Loyola Academy to bring conservation knowledge to Mirabeau Gardens in Gentilly

The city was granted 25 acres of green space in Gentilly to create the Mirabeau Water Garden, which is set to open in the summer of 2020. The gardens were created to educate the public on water conservation and other eco-friendly practices. Courtesy city of New Orleans.

Rae Walberg

In the heart of Gentilly, 25 acres of Federal Emergency Management Agency-funded space was recently granted to build Mirabeau Water Gardens, a place where water conservation will be modeled on a larger-scale.

For Loyola professors Aimée Thomas and Bob Thomas, this was a dream ten years in the making.

The idea for the grant stemmed from Loyola’s relationship with the Sisters of Saint Joseph, who donated the space to the city when they left it after Hurricane Katrina.

“They actually wanted Loyola to take over the property once they deemed that they weren’t going to be there anymore to use it for environmental education,” Director of the Environment Program Aimée Thomas said.

Since Loyola didn’t have the resources to manage the land, the grant was issued to the city of New Orleans and funded by the university, Entergy Corporation, AT&T and Waggonner & Ball Architects.

Loyola has helped provide the education piece of the project, which they call the “Loyola Academy.”

“The vision was to make sure that the public has an understanding of the science of the project,” Thomas said. “We are collaborating with scientist, engineers, architects and people in the community to learn about and study what they’ve done.”

Thomas imagines “The Loyola Academy” as a four-tiered mentorship system — the top tier being the scientists, engineers and architects who designed the space and transcending down to university and high school students and teachers, elementary students, and then the general public.

Students in Loyola’s environment department have already involved themselves in the early stages of the Mirabeau Water Garden by developing a curriculum and planning future educational events.

“I’m doing some research on green infrastructure and what the most beneficial way for people to address too much water in their area,” environmental studies sophomore Anna Kay Sitzman said.

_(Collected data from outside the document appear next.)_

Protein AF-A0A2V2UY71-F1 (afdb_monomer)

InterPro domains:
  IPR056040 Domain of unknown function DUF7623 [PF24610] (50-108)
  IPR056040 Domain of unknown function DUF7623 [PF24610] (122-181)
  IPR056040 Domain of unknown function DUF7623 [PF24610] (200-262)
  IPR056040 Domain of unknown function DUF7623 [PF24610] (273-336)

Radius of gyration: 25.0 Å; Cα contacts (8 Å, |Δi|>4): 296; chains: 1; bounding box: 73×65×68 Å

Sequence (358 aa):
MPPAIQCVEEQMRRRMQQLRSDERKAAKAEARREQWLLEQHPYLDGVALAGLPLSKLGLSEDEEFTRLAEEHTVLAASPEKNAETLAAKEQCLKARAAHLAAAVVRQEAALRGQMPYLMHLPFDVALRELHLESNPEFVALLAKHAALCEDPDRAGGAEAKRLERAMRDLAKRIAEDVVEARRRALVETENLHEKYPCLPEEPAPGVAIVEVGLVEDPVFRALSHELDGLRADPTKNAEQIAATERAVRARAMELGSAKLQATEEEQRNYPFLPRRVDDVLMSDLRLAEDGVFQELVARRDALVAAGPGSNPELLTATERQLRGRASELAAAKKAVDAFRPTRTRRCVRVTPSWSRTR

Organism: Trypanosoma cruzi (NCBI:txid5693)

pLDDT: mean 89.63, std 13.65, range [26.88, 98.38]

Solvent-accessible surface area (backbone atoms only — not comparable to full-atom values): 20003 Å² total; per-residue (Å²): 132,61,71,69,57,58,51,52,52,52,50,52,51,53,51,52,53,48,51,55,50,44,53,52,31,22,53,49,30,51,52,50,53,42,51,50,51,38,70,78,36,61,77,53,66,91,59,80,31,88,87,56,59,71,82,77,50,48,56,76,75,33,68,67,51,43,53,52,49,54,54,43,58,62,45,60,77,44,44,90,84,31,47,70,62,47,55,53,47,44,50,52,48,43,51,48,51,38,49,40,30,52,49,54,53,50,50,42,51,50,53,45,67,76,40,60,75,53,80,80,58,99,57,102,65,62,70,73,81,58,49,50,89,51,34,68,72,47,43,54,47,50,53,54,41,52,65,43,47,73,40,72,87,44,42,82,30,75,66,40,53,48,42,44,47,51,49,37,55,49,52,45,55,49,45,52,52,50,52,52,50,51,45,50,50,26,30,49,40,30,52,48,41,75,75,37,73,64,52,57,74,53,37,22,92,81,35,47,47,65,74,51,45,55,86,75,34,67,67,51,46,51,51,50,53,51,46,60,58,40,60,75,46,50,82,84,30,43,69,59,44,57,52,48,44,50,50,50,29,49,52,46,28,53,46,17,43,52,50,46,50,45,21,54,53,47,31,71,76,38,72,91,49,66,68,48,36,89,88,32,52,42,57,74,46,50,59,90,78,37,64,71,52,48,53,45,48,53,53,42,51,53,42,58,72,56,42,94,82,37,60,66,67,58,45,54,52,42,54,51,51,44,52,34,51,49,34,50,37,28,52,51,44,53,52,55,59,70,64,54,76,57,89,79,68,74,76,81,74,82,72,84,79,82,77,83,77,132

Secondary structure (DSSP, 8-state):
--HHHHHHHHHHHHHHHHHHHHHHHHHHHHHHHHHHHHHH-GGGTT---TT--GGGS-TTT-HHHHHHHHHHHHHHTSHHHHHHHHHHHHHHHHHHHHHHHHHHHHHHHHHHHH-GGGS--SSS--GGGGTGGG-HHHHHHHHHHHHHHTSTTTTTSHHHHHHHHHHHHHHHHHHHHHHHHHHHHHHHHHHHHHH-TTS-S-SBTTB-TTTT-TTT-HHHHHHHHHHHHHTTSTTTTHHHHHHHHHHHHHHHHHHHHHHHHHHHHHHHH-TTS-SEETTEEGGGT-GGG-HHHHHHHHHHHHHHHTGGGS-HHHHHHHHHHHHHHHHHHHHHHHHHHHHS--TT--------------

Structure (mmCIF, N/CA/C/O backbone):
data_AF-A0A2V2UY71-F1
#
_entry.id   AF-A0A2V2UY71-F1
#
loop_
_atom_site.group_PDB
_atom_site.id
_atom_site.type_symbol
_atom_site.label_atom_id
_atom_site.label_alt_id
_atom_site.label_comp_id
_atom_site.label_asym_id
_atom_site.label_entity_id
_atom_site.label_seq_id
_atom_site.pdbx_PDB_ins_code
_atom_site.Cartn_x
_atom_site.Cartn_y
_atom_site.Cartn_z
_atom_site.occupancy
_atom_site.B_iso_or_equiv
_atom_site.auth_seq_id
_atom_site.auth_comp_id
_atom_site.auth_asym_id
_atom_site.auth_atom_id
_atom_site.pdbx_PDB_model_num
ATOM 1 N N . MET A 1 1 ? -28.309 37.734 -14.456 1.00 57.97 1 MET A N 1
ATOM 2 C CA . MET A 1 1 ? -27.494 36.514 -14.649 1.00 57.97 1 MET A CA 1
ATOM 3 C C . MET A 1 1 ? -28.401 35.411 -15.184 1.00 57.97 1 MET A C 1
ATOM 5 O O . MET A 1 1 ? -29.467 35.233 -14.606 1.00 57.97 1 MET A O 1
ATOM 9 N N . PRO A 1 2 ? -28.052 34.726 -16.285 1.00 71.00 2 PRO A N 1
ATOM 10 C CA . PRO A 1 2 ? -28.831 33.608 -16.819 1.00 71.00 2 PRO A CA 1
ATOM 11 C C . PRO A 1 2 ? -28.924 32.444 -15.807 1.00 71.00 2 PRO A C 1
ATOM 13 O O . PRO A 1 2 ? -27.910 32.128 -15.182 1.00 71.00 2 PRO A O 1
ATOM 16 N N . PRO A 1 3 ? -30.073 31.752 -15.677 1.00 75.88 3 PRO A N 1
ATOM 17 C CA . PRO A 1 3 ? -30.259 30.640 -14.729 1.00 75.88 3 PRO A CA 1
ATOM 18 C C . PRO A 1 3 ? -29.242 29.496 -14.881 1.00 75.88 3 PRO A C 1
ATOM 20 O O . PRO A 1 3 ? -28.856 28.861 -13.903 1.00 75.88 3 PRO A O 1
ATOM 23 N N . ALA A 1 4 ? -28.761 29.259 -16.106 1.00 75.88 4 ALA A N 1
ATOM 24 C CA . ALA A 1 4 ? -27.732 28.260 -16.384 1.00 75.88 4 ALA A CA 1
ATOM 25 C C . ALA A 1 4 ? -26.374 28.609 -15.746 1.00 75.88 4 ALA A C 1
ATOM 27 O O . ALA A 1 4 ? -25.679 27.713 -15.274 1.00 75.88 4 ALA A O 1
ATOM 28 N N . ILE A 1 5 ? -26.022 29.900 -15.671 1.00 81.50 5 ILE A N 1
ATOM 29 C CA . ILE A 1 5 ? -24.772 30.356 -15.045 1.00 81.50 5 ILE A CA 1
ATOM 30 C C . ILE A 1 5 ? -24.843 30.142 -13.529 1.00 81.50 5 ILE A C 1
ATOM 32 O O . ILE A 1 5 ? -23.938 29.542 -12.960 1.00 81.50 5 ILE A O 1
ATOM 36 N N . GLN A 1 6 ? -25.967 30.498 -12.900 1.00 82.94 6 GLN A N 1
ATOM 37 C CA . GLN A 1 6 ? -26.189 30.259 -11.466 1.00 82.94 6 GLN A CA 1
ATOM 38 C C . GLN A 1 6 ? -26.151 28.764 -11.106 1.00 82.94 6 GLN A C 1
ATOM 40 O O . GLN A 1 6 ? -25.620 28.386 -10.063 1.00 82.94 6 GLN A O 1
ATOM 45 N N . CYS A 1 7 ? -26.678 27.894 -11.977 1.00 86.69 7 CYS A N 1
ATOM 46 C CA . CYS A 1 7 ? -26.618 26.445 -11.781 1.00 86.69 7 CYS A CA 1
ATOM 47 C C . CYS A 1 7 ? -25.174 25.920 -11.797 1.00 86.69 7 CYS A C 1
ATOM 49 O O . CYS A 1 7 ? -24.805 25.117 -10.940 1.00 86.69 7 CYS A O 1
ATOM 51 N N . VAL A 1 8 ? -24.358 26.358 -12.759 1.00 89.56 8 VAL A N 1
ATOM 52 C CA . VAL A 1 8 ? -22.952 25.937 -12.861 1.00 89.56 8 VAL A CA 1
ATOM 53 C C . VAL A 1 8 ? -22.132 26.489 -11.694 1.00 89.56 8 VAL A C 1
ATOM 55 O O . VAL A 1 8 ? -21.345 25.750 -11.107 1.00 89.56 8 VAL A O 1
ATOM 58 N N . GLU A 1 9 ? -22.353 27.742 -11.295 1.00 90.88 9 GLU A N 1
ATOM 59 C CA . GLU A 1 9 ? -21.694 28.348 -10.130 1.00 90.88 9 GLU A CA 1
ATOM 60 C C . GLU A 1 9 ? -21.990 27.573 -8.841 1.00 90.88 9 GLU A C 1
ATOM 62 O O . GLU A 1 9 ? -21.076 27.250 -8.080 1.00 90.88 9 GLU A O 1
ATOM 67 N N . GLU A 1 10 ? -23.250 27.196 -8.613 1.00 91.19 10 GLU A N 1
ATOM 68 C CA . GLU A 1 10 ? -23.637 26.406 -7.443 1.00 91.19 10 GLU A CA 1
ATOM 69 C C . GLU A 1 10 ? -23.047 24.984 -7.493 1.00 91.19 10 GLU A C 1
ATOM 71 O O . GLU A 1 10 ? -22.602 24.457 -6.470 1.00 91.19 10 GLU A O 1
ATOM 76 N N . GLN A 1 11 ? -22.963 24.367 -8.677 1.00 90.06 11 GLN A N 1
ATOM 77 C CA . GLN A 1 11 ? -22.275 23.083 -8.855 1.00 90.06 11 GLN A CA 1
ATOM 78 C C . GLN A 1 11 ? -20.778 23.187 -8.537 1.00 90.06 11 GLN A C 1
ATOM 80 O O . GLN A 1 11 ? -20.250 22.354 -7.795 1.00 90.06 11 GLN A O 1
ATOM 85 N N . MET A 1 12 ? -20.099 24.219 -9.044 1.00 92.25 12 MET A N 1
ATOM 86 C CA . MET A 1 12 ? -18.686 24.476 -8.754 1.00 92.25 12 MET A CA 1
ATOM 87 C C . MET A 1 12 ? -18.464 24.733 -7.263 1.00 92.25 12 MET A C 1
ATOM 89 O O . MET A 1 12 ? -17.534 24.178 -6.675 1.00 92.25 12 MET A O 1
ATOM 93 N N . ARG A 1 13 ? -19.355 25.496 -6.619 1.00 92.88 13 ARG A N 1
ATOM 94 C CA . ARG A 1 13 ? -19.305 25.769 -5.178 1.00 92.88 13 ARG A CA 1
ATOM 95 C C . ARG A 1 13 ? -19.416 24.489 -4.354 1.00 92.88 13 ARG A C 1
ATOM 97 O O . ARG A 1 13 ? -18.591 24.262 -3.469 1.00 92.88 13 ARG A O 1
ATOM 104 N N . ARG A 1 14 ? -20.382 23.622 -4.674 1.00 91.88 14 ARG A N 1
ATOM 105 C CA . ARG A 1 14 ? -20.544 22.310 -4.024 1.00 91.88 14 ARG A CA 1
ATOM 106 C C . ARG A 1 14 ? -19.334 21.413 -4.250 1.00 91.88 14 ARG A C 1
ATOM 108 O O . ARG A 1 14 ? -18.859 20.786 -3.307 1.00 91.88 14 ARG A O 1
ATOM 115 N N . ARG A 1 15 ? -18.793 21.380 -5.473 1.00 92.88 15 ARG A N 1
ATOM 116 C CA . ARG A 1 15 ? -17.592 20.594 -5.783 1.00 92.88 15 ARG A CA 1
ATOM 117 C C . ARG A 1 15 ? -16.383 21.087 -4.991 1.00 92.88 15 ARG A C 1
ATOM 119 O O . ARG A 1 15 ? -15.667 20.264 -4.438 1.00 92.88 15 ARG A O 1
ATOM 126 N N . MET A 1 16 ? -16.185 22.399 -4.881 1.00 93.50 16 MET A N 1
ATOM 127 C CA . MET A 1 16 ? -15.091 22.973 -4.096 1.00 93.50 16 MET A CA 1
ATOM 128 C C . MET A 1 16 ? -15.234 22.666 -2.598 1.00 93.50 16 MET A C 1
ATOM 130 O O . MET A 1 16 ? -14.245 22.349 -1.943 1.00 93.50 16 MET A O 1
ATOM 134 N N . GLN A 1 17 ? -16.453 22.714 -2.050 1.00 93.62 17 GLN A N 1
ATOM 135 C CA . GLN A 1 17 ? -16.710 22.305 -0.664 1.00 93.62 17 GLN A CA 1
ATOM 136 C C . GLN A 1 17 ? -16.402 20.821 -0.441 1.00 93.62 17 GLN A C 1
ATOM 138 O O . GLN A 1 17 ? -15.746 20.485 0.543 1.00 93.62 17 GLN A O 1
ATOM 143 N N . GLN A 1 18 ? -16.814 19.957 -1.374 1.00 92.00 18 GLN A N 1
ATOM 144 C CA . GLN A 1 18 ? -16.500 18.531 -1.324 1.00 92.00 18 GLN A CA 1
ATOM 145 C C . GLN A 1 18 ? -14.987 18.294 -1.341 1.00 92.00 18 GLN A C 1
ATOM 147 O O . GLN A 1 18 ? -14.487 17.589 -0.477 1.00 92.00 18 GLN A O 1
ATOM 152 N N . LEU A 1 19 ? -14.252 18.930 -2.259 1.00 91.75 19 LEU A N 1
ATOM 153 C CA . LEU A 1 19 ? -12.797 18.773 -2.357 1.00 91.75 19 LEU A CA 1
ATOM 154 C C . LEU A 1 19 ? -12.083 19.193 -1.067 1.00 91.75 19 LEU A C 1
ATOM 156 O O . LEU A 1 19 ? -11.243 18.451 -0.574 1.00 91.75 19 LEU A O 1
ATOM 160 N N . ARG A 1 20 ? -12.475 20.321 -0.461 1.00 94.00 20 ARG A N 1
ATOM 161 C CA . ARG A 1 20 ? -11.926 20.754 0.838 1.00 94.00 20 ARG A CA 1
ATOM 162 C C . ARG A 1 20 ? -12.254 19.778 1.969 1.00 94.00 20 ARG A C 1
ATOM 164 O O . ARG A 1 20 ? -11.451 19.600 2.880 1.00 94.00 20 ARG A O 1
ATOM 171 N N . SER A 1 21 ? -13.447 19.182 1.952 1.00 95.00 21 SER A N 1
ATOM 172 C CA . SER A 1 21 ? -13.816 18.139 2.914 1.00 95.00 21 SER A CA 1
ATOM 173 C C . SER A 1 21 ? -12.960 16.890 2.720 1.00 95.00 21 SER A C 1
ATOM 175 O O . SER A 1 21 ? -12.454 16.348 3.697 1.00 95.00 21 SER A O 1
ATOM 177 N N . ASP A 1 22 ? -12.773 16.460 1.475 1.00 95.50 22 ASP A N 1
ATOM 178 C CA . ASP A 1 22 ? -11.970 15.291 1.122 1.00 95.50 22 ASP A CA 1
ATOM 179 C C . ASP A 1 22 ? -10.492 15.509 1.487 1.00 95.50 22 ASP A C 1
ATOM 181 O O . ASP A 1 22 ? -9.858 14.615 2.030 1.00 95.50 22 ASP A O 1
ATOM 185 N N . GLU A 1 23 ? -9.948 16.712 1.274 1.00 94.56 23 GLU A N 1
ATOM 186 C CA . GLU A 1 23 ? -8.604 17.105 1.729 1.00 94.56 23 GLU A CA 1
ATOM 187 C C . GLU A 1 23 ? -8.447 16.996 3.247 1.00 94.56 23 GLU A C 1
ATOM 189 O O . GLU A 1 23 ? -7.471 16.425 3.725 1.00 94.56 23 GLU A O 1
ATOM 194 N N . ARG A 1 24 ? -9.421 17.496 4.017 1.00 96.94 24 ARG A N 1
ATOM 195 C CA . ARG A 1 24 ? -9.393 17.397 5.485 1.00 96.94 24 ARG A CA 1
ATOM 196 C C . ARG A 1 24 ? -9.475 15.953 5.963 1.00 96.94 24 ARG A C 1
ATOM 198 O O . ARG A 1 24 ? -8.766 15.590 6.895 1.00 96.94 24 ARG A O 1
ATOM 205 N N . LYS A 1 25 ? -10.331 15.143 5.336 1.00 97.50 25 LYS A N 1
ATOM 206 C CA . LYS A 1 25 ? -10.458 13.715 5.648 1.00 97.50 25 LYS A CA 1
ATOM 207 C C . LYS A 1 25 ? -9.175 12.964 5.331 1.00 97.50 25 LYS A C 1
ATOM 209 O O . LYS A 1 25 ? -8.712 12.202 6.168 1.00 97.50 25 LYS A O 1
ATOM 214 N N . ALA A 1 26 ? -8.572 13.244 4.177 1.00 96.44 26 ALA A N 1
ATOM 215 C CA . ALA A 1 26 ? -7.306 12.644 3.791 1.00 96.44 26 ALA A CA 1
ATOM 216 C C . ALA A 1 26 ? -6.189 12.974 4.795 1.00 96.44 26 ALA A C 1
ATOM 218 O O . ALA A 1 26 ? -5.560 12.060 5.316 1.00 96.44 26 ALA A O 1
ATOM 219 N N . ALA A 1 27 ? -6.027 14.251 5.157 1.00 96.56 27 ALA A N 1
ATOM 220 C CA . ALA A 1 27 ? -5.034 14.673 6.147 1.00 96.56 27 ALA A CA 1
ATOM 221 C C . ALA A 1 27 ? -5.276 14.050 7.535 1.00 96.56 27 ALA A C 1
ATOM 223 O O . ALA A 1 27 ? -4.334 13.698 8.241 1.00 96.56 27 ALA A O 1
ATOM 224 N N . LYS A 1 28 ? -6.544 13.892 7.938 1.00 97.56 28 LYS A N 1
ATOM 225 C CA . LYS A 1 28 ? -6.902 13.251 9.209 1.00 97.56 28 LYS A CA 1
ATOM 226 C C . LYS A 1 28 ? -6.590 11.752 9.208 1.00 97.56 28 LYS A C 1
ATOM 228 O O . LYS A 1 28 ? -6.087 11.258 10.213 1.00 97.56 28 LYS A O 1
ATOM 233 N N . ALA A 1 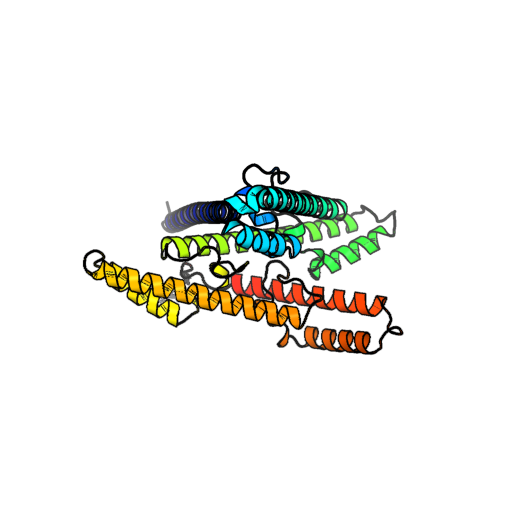29 ? -6.839 11.054 8.100 1.00 97.44 29 ALA A N 1
ATOM 234 C CA . ALA A 1 29 ? -6.457 9.652 7.943 1.00 97.44 29 ALA A CA 1
ATOM 235 C C . ALA A 1 29 ? -4.932 9.470 7.976 1.00 97.44 29 ALA A C 1
ATOM 237 O O . ALA A 1 29 ? -4.446 8.590 8.677 1.00 97.44 29 ALA A O 1
ATOM 238 N N . GLU A 1 30 ? -4.170 10.331 7.293 1.00 96.12 30 GLU A N 1
ATOM 239 C CA . GLU A 1 30 ? -2.700 10.298 7.341 1.00 96.12 30 GLU A CA 1
ATOM 240 C C . GLU A 1 30 ? -2.183 10.514 8.767 1.00 96.12 30 GLU A C 1
ATOM 242 O O . GLU A 1 30 ? -1.403 9.707 9.268 1.00 96.12 30 GLU A O 1
ATOM 247 N N . ALA A 1 31 ? -2.672 11.546 9.462 1.00 96.62 31 ALA A N 1
ATOM 248 C CA . ALA A 1 31 ? -2.279 11.818 10.843 1.00 96.62 31 ALA A CA 1
ATOM 249 C C . ALA A 1 31 ? -2.633 10.660 11.791 1.00 96.62 31 ALA A C 1
ATOM 251 O O . ALA A 1 31 ? -1.829 10.297 12.646 1.00 96.62 31 ALA A O 1
ATOM 252 N N . ARG A 1 32 ? -3.814 10.051 11.618 1.00 96.62 32 ARG A N 1
ATOM 253 C CA . ARG A 1 32 ? -4.237 8.870 12.381 1.00 96.62 32 ARG A CA 1
ATOM 254 C C . ARG A 1 32 ? -3.312 7.683 12.127 1.00 96.62 32 ARG A C 1
ATOM 256 O O . ARG A 1 32 ? -2.926 7.023 13.086 1.00 96.62 32 ARG A O 1
ATOM 263 N N . ARG A 1 33 ? -2.941 7.424 10.869 1.00 95.38 33 ARG A N 1
ATOM 264 C CA . ARG A 1 33 ? -2.020 6.340 10.509 1.00 95.38 33 ARG A CA 1
ATOM 265 C C . ARG A 1 33 ? -0.642 6.545 11.131 1.00 95.38 33 ARG A C 1
ATOM 267 O O . ARG A 1 33 ? -0.097 5.600 11.692 1.00 95.38 33 ARG A O 1
ATOM 274 N N . GLU A 1 34 ? -0.101 7.759 11.069 1.00 95.38 34 GLU A N 1
ATOM 275 C CA . GLU A 1 34 ? 1.183 8.092 11.699 1.00 95.38 34 GLU A CA 1
ATOM 276 C C . GLU A 1 34 ? 1.135 7.933 13.217 1.00 95.38 34 GLU A C 1
ATOM 278 O O . GLU A 1 34 ? 2.013 7.301 13.802 1.00 95.38 34 GLU A O 1
ATOM 283 N N . GLN A 1 35 ? 0.085 8.453 13.855 1.00 95.75 35 GLN A N 1
ATOM 284 C CA . GLN A 1 35 ? -0.094 8.303 15.293 1.00 95.75 35 GLN A CA 1
ATOM 285 C C . GLN A 1 35 ? -0.215 6.827 15.686 1.00 95.75 35 GLN A C 1
ATOM 287 O O . GLN A 1 35 ? 0.440 6.391 16.626 1.00 95.75 35 GLN A O 1
ATOM 292 N N . TRP A 1 36 ? -0.998 6.044 14.943 1.00 95.75 36 TRP A N 1
ATOM 293 C CA . TRP A 1 36 ? -1.146 4.615 15.192 1.00 95.75 36 TRP A CA 1
ATOM 294 C C . TRP A 1 36 ? 0.193 3.872 15.060 1.00 95.75 36 TRP A C 1
ATOM 296 O O . TRP A 1 36 ? 0.519 3.055 15.917 1.00 95.75 36 TRP A O 1
ATOM 306 N N . LEU A 1 37 ? 1.009 4.187 14.043 1.00 95.50 37 LEU A N 1
ATOM 307 C CA . LEU A 1 37 ? 2.350 3.607 13.879 1.00 95.50 37 LEU A CA 1
ATOM 308 C C . LEU A 1 37 ? 3.283 3.963 15.046 1.00 95.50 37 LEU A C 1
ATOM 310 O O . LEU A 1 37 ? 4.030 3.102 15.506 1.00 95.50 37 LEU A O 1
ATOM 314 N N . LEU A 1 38 ? 3.225 5.200 15.550 1.00 95.06 38 LEU A N 1
ATOM 315 C CA . LEU A 1 38 ? 3.971 5.610 16.745 1.00 95.06 38 LEU A CA 1
ATOM 316 C C . LEU A 1 38 ? 3.482 4.889 18.006 1.00 95.06 38 LEU A C 1
ATOM 318 O O . LEU A 1 38 ? 4.297 4.496 18.831 1.00 95.06 38 LEU A O 1
ATOM 322 N N . GLU A 1 39 ? 2.175 4.669 18.151 1.00 94.81 39 GLU A N 1
ATOM 323 C CA . GLU A 1 39 ? 1.608 3.902 19.267 1.00 94.81 39 GLU A CA 1
ATOM 324 C C . GLU A 1 39 ? 2.044 2.427 19.231 1.00 94.81 39 GLU A C 1
ATOM 326 O O . GLU A 1 39 ? 2.303 1.847 20.284 1.00 94.81 39 GLU A O 1
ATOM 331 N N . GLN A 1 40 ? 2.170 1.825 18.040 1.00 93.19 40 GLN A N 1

Sitzman and other Loyola Academy educators refer to themselves as “liaisons” to high school and middle school students who are developing an app for the space.

“We are older mentors for the younger kids who are going to be designing this app and working at the Loyola Academy camp,” Sitzman said. “So we are guiding them through what’s going on and why things happen.”

The app would provide self-guided tours of the gardens and according to Thomas, it will also “be the education piece that can be spread beyond us just talking about it.”

The messages from the app, she hopes, can reach people from different parishes, states, and even countries.

Besides the app, Thomas and her education team are planning amenities such as educational fares, edible gardens and field trips to draw the community to the space.

“The vision as you can see of what they proposed so far is what I just mentioned is having a place to go in that neighborhood that is green, that is healthy,” she said.

While the gardens plan to open in the summer of 2020, Thomas is calling on interested students and staff now to get involved.